This "Face Off" presents the most compelling arguments in support of both ankle arthrodesis and total ankle replacement (TAR) in the management of end-stage ankle arthritis. Although it seems increasingly clear that both arthrodesis and arthroplasty will have their place in the treatment of ankle arthritis, both procedures come with particular advantages, disadvantages, and associated complications.
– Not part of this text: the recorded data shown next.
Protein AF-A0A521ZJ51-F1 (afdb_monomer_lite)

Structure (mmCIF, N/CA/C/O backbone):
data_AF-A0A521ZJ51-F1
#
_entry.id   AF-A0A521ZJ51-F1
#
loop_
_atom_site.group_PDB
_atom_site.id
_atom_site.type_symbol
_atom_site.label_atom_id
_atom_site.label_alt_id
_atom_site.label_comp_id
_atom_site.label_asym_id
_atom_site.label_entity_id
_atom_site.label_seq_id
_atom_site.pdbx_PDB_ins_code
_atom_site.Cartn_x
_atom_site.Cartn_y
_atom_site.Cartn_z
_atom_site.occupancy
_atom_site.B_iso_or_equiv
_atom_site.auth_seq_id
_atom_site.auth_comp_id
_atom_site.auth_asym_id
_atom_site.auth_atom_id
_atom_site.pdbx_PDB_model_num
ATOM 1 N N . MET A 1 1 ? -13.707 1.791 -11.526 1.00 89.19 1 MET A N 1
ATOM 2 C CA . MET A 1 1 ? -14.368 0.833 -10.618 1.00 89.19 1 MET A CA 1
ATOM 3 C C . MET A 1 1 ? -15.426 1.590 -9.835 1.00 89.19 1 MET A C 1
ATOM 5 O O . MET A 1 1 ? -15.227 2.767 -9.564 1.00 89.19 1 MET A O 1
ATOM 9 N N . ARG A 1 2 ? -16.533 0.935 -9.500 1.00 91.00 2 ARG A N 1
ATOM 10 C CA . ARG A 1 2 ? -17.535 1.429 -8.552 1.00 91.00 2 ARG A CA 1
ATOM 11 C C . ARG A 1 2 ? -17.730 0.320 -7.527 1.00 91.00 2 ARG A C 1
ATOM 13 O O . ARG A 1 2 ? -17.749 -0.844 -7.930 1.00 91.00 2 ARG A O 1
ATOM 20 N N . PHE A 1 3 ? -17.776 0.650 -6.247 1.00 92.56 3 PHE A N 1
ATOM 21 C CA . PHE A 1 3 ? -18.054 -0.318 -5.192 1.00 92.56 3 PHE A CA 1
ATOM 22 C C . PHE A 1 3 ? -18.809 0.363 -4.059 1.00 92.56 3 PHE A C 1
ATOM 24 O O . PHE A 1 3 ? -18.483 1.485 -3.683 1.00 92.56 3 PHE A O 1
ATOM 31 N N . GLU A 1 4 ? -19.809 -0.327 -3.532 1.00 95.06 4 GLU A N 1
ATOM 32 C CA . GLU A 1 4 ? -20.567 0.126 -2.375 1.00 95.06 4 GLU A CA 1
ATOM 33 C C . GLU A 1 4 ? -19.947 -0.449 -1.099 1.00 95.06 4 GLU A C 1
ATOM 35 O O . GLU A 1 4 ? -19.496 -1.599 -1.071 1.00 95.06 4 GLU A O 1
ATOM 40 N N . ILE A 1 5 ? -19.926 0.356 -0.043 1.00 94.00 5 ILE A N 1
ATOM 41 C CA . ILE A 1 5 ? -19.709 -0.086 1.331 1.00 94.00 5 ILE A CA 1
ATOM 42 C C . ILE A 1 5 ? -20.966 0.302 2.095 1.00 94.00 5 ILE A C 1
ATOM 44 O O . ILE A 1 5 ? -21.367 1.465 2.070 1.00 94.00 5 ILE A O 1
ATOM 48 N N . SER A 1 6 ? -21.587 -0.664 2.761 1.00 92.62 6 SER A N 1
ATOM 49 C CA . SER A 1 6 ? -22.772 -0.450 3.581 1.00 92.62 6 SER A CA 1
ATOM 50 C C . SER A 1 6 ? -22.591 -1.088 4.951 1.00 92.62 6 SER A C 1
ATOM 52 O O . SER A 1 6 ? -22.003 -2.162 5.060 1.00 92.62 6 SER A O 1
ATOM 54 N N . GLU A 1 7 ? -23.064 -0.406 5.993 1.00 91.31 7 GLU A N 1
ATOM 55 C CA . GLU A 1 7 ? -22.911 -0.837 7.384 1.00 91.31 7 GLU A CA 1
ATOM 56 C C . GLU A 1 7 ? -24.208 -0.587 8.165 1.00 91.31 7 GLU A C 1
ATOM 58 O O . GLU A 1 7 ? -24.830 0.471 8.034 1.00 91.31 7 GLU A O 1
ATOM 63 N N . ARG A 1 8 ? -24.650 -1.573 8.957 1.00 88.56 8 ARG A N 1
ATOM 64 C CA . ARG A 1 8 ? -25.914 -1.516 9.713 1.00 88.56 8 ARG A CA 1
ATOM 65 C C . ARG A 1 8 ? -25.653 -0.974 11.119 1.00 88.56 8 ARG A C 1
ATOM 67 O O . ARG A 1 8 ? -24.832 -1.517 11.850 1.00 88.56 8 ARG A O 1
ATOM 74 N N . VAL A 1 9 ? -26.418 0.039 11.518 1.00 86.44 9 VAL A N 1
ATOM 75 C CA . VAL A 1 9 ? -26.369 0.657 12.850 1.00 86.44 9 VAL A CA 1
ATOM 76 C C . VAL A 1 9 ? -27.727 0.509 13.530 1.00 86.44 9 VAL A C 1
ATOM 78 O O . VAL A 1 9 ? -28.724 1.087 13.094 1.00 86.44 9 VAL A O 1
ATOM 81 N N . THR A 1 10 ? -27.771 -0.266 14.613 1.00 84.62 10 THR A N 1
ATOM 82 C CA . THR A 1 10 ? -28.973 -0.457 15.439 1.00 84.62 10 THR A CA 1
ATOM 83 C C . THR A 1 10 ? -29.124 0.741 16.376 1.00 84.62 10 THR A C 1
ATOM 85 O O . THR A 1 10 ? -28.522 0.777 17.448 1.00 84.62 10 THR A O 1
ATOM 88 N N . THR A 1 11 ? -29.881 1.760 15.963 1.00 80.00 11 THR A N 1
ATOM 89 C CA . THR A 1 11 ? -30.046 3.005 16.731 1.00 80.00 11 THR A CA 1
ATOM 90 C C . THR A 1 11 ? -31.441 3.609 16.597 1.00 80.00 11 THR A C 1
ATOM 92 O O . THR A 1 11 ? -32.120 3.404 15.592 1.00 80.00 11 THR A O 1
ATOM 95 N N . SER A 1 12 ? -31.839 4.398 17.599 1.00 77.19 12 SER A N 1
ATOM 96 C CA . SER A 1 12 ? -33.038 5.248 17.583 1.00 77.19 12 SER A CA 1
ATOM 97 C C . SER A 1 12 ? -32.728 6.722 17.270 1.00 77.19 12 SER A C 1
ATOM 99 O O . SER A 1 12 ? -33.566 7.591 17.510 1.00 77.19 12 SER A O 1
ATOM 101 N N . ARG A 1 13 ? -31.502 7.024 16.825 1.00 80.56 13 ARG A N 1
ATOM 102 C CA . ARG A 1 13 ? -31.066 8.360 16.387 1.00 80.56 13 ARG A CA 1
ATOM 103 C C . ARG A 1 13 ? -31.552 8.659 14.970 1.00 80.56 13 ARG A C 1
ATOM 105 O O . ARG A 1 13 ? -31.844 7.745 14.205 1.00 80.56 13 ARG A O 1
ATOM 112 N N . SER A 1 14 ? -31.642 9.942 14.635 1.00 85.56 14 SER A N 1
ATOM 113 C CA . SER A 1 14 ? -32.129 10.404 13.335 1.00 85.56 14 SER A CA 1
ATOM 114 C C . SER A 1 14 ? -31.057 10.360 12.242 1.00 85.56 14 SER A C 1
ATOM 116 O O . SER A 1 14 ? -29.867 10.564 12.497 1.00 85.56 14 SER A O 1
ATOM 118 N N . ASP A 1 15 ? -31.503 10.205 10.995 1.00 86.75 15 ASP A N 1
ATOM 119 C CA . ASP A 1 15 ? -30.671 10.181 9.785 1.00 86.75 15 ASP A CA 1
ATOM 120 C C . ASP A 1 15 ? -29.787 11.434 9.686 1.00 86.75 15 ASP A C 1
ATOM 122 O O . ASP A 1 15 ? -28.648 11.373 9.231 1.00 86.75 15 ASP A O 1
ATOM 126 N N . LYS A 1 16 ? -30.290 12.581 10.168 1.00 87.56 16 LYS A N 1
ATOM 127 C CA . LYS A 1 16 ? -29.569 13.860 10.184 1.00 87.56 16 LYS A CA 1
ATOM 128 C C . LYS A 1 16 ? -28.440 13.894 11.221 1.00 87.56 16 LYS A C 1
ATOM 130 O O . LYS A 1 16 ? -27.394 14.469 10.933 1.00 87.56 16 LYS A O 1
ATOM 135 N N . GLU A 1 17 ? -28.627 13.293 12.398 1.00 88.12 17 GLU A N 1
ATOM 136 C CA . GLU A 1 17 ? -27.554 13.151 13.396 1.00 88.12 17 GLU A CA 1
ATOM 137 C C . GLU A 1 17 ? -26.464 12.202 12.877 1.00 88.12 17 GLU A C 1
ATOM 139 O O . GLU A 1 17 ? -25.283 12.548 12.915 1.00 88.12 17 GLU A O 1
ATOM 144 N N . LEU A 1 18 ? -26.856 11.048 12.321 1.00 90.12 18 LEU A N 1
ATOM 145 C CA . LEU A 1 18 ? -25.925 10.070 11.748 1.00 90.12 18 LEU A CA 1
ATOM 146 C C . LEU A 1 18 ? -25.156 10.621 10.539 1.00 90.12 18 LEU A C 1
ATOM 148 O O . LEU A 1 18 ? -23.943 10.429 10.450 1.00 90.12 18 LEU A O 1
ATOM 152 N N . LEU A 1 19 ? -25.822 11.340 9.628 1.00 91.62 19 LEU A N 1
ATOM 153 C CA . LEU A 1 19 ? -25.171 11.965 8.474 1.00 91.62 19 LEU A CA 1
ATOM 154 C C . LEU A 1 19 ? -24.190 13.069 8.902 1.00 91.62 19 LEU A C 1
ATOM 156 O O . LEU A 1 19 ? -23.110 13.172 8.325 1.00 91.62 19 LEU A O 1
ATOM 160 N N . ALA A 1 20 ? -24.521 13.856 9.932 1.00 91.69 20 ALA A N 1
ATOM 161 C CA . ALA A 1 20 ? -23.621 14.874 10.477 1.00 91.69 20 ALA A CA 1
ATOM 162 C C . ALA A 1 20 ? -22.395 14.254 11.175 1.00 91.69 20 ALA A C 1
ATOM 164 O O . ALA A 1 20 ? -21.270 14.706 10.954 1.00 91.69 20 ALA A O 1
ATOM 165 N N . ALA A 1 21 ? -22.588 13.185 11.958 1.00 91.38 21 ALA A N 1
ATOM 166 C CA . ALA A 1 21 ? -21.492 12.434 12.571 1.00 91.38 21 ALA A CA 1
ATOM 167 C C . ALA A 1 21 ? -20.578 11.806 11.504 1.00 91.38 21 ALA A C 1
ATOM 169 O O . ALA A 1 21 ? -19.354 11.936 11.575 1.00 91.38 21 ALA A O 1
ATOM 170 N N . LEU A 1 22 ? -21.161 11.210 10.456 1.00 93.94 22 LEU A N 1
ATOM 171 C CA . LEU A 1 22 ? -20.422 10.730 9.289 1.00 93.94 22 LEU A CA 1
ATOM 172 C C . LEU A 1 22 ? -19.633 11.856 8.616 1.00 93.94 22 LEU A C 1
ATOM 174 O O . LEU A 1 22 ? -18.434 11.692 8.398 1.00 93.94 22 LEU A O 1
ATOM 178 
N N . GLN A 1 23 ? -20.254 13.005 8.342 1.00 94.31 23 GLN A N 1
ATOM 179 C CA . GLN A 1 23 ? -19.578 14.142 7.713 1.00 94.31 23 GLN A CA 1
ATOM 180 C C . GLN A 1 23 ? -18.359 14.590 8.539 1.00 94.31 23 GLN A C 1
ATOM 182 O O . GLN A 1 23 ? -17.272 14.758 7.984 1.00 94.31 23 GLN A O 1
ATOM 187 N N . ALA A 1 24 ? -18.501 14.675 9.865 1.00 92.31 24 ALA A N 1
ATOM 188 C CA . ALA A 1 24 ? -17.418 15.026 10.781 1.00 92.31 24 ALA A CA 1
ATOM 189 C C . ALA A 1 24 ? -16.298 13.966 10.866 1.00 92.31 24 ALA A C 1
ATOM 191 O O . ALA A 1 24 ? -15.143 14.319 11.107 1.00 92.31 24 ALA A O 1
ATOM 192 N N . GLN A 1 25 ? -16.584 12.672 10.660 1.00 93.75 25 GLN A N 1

Arthrodesis demonstrates reliably superior outcomes with lower rates of revision surgery.
Robert L. Parisien, MD; Shaun Kink, MD; and Christopher W. DiGiovanni, MD
Arthrodesis has long been the gold standard and mainstay of treatment for end-stage osteoarthritis (OA) of the ankle, and for good reason. It has demonstrated consistent, reproducible, and reliable results over decades of use—enabling both patients and providers to count on significant pain reduction, improved clinical outcomes, and a fairly rare revision requirement—in the vast majority of cases. Even back in 1953, The New England Journal of Medicine reported a study showing good long-term outcomes in 43 primary ankle fusions. The authors declared that arthrodesis of the ankle demonstrated "practically no disability," enabling patients to "stand, walk, and run in a normal fashion."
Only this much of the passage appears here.